By: Klaing Kimhuoy, Som Sreypich, Sun Luot
Siem Reap - A tanned Neang sits on the grass near famed Angkor Wat next to her favorite bike. She holds a basket of Chombok nuts, waiting desperately for tourists to buy from her.
The 14-year-old is helping her family during the crisis caused by the Covid-19 pandemic. She is one of about 20 young children selling gifts to tourists in the Angkor Wat area, despite the practice being banned by Apsara Authorities. Her mother has HIV and her father died in a motor accident many years ago.
Neang, identified only by first name to protect her identity, has three siblings. Her oldest brother is married and has moved out of the family home. Another brother has been in a prison in Siem Reap province for more than a year over a gang fight.
As selling souvenirs at Angkor is banned, children are forced to hide their produce in plastic bags. If Apsara Authority guards catch them, it will be confiscated.
Life is a struggle for children who sell at Angkor, as they attempt to balance earning an income to support their families with going to school. They sell souvenirs, food, fruits, and nuts to facilitate family life. If they study in the evening, they spend their mornings selling.
"When it’s time to go home, I hurry and change my clothes to go to sell Chambok in front of Angkor until five o'clock in the evening," Neang said.
During Siem Reap’s lockdown, Neang was unable to sell at Angkor. Instead, she picked mushrooms to sell in her village.
Neang is a former scavenger at Angkor and started selling Chombok nuts at the age of seven. She was a fifth grader when her school was closed due to the Covid-19 crisis.
"In order to learn online, I need to have at least one smartphone, but my family is very poor and my mother uses a Nokia 1280", Neang said.
Her family does not own a smartphone, so she is unable to study online like other kids.

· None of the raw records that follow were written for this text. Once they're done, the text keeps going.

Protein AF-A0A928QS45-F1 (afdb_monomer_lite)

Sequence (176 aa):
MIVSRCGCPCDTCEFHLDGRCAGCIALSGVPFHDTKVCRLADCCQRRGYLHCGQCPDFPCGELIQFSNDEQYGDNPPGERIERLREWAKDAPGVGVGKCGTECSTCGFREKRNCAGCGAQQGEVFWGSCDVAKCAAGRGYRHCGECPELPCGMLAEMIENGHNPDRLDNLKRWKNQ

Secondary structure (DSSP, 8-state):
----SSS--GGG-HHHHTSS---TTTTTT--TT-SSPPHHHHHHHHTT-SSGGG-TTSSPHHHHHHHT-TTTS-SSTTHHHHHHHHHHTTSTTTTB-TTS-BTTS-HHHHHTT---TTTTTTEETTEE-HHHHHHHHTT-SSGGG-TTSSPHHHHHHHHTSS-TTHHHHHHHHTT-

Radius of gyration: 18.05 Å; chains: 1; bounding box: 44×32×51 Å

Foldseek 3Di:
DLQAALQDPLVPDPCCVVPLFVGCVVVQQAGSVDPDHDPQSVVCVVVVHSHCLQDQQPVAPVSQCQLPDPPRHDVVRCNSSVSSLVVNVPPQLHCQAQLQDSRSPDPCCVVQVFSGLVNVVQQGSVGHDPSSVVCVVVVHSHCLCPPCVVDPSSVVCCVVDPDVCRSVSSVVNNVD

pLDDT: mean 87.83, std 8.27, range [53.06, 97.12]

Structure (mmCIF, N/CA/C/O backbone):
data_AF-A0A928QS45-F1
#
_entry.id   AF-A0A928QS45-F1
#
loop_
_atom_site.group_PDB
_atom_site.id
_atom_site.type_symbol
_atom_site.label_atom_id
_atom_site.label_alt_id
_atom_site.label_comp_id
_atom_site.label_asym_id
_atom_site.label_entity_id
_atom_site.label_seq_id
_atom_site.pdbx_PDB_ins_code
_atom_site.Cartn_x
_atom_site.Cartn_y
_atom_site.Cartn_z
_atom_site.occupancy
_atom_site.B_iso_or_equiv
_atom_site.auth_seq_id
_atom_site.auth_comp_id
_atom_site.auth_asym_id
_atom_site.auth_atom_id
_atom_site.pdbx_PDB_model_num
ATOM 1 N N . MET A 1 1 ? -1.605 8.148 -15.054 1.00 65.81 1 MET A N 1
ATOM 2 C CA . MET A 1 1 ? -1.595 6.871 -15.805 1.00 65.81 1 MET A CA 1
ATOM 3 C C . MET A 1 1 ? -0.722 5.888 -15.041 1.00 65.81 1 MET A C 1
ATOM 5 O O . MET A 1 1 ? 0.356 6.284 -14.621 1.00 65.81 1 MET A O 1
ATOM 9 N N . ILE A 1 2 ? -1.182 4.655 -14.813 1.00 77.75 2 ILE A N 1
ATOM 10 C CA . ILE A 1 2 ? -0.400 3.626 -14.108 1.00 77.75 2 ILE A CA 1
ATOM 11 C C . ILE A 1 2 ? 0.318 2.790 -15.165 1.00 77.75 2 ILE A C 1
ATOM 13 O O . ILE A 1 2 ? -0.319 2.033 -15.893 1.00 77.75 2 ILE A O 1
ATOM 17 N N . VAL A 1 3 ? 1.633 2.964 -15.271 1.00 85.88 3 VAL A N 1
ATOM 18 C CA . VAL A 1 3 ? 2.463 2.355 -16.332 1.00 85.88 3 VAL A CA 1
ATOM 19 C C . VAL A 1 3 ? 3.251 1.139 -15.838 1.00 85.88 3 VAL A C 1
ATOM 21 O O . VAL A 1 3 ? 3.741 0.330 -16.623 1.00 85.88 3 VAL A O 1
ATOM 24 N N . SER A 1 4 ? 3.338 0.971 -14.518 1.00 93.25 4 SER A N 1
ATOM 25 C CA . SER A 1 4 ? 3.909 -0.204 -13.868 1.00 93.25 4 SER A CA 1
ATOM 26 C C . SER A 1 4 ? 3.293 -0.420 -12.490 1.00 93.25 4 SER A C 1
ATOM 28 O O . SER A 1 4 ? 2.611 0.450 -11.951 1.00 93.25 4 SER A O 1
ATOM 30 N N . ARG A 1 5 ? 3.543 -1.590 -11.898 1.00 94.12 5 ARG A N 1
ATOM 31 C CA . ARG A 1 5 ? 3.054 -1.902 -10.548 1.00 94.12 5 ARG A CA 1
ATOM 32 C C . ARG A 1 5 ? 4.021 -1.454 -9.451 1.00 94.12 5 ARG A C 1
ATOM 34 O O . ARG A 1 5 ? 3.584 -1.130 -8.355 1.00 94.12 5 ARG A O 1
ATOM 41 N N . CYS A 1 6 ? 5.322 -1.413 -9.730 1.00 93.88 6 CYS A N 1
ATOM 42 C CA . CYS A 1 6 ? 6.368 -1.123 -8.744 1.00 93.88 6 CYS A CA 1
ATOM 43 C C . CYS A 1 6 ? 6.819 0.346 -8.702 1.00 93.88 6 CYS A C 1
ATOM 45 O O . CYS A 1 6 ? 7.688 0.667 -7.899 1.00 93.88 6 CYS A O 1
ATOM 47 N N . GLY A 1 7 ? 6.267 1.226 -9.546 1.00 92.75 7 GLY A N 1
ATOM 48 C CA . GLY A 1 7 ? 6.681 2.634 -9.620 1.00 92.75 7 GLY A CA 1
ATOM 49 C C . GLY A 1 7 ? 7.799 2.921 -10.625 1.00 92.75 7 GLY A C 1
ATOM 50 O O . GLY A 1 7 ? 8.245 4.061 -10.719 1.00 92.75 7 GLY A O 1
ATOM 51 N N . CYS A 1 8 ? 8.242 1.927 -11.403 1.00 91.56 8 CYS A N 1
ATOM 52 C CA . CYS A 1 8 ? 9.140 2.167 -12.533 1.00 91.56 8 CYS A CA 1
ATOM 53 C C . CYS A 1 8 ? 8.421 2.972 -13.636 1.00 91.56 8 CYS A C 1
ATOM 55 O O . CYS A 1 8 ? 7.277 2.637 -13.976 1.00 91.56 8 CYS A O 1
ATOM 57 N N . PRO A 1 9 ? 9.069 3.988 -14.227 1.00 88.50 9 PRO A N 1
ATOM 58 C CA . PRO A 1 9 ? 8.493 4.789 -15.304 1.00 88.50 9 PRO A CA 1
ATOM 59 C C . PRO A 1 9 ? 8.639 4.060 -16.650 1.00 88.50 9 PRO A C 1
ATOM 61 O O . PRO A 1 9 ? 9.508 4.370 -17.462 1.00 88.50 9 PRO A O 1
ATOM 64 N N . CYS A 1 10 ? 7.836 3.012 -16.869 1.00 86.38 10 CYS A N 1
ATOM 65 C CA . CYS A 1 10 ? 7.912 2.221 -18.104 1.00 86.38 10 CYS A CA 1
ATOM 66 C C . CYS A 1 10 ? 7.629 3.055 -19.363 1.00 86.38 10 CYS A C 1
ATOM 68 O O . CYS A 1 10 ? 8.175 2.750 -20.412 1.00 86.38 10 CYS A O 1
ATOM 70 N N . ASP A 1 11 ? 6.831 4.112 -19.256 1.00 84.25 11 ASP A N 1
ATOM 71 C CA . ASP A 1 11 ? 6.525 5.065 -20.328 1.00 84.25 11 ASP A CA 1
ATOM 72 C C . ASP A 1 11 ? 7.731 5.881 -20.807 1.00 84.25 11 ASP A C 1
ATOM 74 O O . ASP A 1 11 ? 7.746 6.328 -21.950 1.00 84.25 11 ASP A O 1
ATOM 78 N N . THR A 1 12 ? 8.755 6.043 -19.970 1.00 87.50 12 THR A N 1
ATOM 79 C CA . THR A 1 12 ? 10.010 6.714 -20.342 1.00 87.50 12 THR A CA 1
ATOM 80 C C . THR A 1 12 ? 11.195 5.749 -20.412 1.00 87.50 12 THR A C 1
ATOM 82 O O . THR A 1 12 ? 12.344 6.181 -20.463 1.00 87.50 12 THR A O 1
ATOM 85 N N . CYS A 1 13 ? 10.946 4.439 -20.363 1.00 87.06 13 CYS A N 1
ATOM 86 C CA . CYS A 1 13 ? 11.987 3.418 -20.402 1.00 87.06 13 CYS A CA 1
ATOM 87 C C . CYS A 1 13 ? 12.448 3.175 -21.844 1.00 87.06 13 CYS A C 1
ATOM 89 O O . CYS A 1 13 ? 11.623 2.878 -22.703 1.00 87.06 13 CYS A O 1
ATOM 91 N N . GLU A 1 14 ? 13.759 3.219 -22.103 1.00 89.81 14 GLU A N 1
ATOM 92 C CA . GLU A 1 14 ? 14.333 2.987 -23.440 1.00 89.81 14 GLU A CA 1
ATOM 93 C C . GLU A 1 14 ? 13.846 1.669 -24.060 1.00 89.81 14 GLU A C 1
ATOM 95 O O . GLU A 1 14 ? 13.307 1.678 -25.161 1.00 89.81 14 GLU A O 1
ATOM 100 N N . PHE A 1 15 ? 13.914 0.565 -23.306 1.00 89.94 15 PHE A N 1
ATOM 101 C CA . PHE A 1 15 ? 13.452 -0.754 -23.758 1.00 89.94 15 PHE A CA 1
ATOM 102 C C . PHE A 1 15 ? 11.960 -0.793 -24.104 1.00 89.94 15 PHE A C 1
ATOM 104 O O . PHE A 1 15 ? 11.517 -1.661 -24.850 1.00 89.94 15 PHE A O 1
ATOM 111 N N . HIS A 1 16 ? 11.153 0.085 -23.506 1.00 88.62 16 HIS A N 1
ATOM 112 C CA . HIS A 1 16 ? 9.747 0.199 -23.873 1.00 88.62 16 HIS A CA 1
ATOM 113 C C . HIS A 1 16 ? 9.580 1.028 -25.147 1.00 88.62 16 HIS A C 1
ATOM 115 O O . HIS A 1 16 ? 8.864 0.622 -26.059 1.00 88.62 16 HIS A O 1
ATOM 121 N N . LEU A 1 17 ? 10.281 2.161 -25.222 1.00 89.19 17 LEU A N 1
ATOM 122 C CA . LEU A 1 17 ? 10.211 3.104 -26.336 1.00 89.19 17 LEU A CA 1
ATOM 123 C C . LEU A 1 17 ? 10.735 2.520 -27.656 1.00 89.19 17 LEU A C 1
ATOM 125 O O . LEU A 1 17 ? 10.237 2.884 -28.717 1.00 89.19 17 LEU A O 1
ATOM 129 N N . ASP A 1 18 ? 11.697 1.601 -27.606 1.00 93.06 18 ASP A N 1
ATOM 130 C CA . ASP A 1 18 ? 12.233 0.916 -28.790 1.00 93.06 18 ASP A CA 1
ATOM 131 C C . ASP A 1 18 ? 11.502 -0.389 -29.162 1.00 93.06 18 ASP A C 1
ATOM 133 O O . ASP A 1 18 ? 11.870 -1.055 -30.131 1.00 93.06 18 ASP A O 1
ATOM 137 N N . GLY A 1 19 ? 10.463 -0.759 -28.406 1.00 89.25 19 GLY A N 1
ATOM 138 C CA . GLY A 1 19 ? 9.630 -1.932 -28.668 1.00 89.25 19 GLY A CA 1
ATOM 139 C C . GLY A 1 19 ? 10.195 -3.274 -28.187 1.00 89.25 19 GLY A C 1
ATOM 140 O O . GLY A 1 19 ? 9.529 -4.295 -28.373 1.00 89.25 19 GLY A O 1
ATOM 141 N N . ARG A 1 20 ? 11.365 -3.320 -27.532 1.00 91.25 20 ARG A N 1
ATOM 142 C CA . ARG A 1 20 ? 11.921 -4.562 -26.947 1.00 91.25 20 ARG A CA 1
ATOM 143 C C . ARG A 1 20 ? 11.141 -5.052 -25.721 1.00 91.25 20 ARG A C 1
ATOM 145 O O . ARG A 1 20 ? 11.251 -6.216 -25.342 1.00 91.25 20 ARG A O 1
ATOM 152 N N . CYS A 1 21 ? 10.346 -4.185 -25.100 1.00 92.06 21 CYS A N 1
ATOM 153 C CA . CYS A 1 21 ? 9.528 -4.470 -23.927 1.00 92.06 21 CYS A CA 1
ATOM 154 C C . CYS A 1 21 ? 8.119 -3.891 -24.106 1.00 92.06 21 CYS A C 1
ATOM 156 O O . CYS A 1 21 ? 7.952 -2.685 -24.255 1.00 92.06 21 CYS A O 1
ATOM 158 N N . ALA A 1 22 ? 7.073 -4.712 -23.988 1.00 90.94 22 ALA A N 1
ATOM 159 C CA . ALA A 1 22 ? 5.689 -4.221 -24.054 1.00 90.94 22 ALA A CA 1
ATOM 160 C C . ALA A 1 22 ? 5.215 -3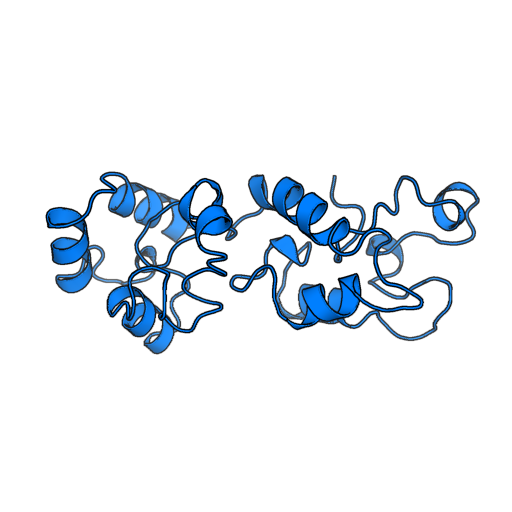.517 -22.760 1.00 90.94 22 ALA A C 1
ATOM 162 O O . ALA A 1 22 ? 4.112 -2.977 -22.714 1.00 90.94 22 ALA A O 1
ATOM 163 N N . GLY A 1 23 ? 6.047 -3.491 -21.714 1.00 91.62 23 GLY A N 1
ATOM 164 C CA . GLY A 1 23 ? 5.755 -2.835 -20.439 1.00 91.62 23 GLY A CA 1
ATOM 165 C C . GLY A 1 23 ? 5.086 -3.750 -19.408 1.00 91.62 23 GLY A C 1
ATOM 166 O O . GLY A 1 23 ? 4.482 -4.772 -19.72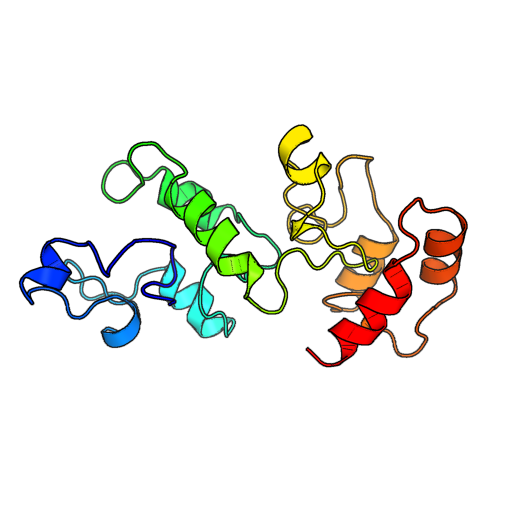9 1.00 91.62 23 GLY A O 1
ATOM 167 N N . CYS A 1 24 ? 5.195 -3.369 -18.132 1.00 93.44 24 CYS A N 1
ATOM 168 C CA . CYS A 1 24 ? 4.799 -4.200 -16.988 1.00 93.44 24 CYS A CA 1
ATOM 169 C C . CYS A 1 24 ? 3.326 -4.640 -17.037 1.00 93.44 24 CYS A C 1
ATOM 171 O O . CYS A 1 24 ? 3.024 -5.796 -16.748 1.00 93.44 24 CYS A O 1
ATOM 173 N N . ILE A 1 25 ? 2.417 -3.735 -17.409 1.00 91.56 25 ILE A N 1
ATOM 174 C CA . ILE A 1 25 ? 0.979 -4.029 -17.438 1.00 91.56 25 ILE A CA 1
ATOM 175 C C . ILE A 1 25 ? 0.635 -4.981 -18.590 1.00 91.56 25 ILE A C 1
ATOM 177 O O . ILE A 1 25 ? -0.048 -5.977 -18.363 1.00 91.56 25 ILE A O 1
ATOM 181 N N . ALA A 1 26 ? 1.153 -4.725 -19.795 1.00 92.50 26 ALA A N 1
ATOM 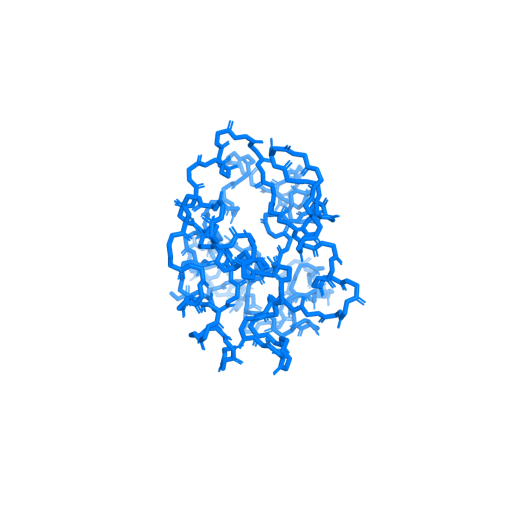182 C CA . ALA A 1 26 ? 0.896 -5.567 -20.965 1.00 92.50 26 ALA A CA 1
ATOM 183 C C . ALA A 1 26 ? 1.497 -6.974 -20.817 1.00 92.50 26 ALA A C 1
ATOM 185 O O . ALA A 1 26 ? 0.896 -7.955 -21.245 1.00 92.50 26 ALA A O 1
ATOM 186 N N . LEU A 1 27 ? 2.656 -7.080 -20.161 1.00 93.81 27 LEU A N 1
ATOM 187 C CA . LEU A 1 27 ? 3.349 -8.348 -19.919 1.00 93.81 27 LEU A CA 1
ATOM 188 C C . LEU A 1 27 ? 2.902 -9.061 -18.634 1.00 93.81 27 LEU A C 1
ATOM 190 O O . LEU A 1 27 ? 3.554 -10.011 -18.205 1.00 93.81 27 LEU A O 1
ATOM 194 N N . SER A 1 28 ? 1.824 -8.609 -17.982 1.00 93.94 28 SER A N 1
ATOM 195 C CA . SER A 1 28 ? 1.331 -9.198 -16.723 1.00 93.94 28 SER A CA 1
ATOM 196 C C . SER A 1 28 ? 2.422 -9.347 -15.646 1.00 93.94 28 SER A C 1
ATOM 198 O O . SER A 1 28 ? 2.444 -10.304 -14.872 1.00 93.94 28 SER A O 1
ATOM 200 N N . GLY A 1 29 ? 3.347 -8.385 -15.604 1.00 93.00 29 GLY A N 1
ATOM 201 C CA . GLY A 1 29 ? 4.430 -8.328 -14.630 1.00 93.00 29 GLY A CA 1
ATOM 202 C C . GLY A 1 29 ? 5.696 -9.112 -14.975 1.00 93.00 29 GLY A C 1
ATOM 203 O O . GLY A 1 29 ? 6.621 -9.077 -14.165 1.00 93.00 29 GLY A O 1
ATOM 204 N N . VAL A 1 30 ? 5.781 -9.791 -16.122 1.00 94.50 30 VAL A N 1
ATOM 205 C CA . VAL A 1 30 ? 7.026 -10.440 -16.573 1.00 94.50 30 VAL A CA 1
ATOM 206 C C . VAL A 1 30 ? 7.965 -9.370 -17.157 1.00 94.50 30 VAL A C 1
ATOM 208 O O . VAL A 1 30 ? 7.576 -8.685 -18.106 1.00 94.50 30 VAL A O 1
ATOM 211 N N . PRO A 1 31 ? 9.164 -9.142 -16.585 1.00 90.44 31 PRO A N 1
ATOM 212 C CA . PRO A 1 31 ? 10.108 -8.168 -17.119 1.00 90.44 31 PRO A CA 1
ATOM 213 C C . PRO A 1 31 ? 10.754 -8.701 -18.403 1.00 90.44 31 PRO A C 1
ATOM 215 O O . PRO A 1 31 ? 10.881 -9.904 -18.590 1.00 90.44 31 PRO A O 1
ATOM 218 N N . PHE A 1 32 ? 11.220 -7.810 -19.277 1.00 89.00 32 PHE A N 1
ATOM 219 C CA . PHE A 1 32 ? 11.768 -8.201 -20.585 1.00 89.00 32 PHE A CA 1
ATOM 220 C C . PHE A 1 32 ? 13.023 -9.093 -20.511 1.00 89.00 32 PHE A C 1
ATOM 222 O O . PHE A 1 32 ? 13.349 -9.778 -21.474 1.00 89.00 32 PHE A O 1
ATOM 229 N N . HIS A 1 33 ? 13.743 -9.054 -19.388 1.00 87.94 33 HIS A N 1
ATOM 230 C CA . HIS A 1 33 ? 14.999 -9.772 -19.171 1.00 87.94 33 HIS A CA 1
ATOM 231 C C . HIS A 1 33 ? 14.826 -11.071 -18.363 1.00 87.94 33 HIS A C 1
ATOM 233 O O . HIS A 1 33 ? 15.819 -11.684 -17.977 1.00 87.94 33 HIS A O 1
ATOM 239 N N . ASP A 1 34 ? 13.592 -11.478 -18.055 1.00 90.38 34 ASP A N 1
ATOM 240 C CA . ASP A 1 34 ? 13.302 -12.709 -17.316 1.00 90.38 34 ASP A CA 1
ATOM 241 C C . ASP A 1 34 ? 12.081 -13.416 -17.929 1.00 90.38 34 ASP A C 1
ATOM 243 O O . ASP A 1 34 ? 11.327 -12.862 -18.723 1.00 90.38 34 ASP A O 1
ATOM 247 N N . THR A 1 35 ? 11.885 -14.671 -17.550 1.00 91.44 35 THR A N 1
ATOM 248 C CA . THR A 1 35 ? 10.701 -15.476 -17.876 1.00 91.44 35 THR A CA 1
ATOM 249 C C . THR A 1 35 ? 9.714 -15.547 -16.712 1.00 91.44 35 THR A C 1
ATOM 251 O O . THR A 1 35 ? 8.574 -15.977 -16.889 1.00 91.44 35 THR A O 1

So far, almost two years have passed and she has been unable to progress in line with her classmates, who will soon start secondary school.
Since schools reopened in October, Neang spends 40 minutes getting therel by bicycle.
"Even though I did not do as well as others, I never thought I would drop out," she said. “In the second grade, I had to repeat the class once because I did not attend the semester exam.”
She recalls how she was unable to sit the semester exam as it fell on the same day as her father's funeral. As a result, she had to repeat her Grade 2 studies.
Similarly, 11-year-old Neath, who is a fourth grader, lives in a poor family. However, she loves to learn and is determined to continue her education until the end of Grade 12.
Apart from studying, Neath, also identified by first name, sells beaded bracelets that she makes herself. She has been selling them in front of Angkor since 2016, before the garden area existed.
"When the red zone was enforced, I couldn’t go to sell as usual, but I was at home reading books and self-studying”, Neath said.
Neath describes her life with tears. She tells how she pities her mother, who is often beaten and verbally abused by her father.
Neath’s mother is 48-years-old. She wears a green shirt, the uniform of cleaners in the Angkor area.
"The Apsara Authority has banned children from selling for a long time, my daughter secretly sells,” the mother said.
She told her daughter, “If the Apsara National Authority catches you, tell them, ‘Uncle! I am selling this to get money to go to school’.”
Apsara Authority spokesman, Long Kosal, denied children continue to sell at Angkor Wat.
“Currently, there are no children selling souvenirs or other things in front of Angkor Wat,” he said.
Without mentioning the children, he said all kinds of vendors of various ages who sell at the site are “very chaotic”. He added it can deter both national and international tourists.
He mentioned parents who allow their children to sell are often due to a lack of understanding that they should keep their kids in school.
Using children to sell things affects the future of the children, Long Kosal said. He added that banning kids from carrying out business in front of the temple area has been in place for many years.
Long Kosal continued, "We encourage children to continue their education. The Apsara Authority has already carried out their work to strengthen children’s knowledge by making them return to school."
Siem Reap Provincial Governor, Tea Seiha, confirmed local authorities are aware of the issue and used to intervene. However, enforcement lies with the Apsara Authority.
“This is the decision of the Apsara authorities,” Tea Seiha said.
Li Samrith, deputy governor of Siem Reap province, also referred questions to Apsara Authority. "This is the responsibility of the Apsara authorities," he said.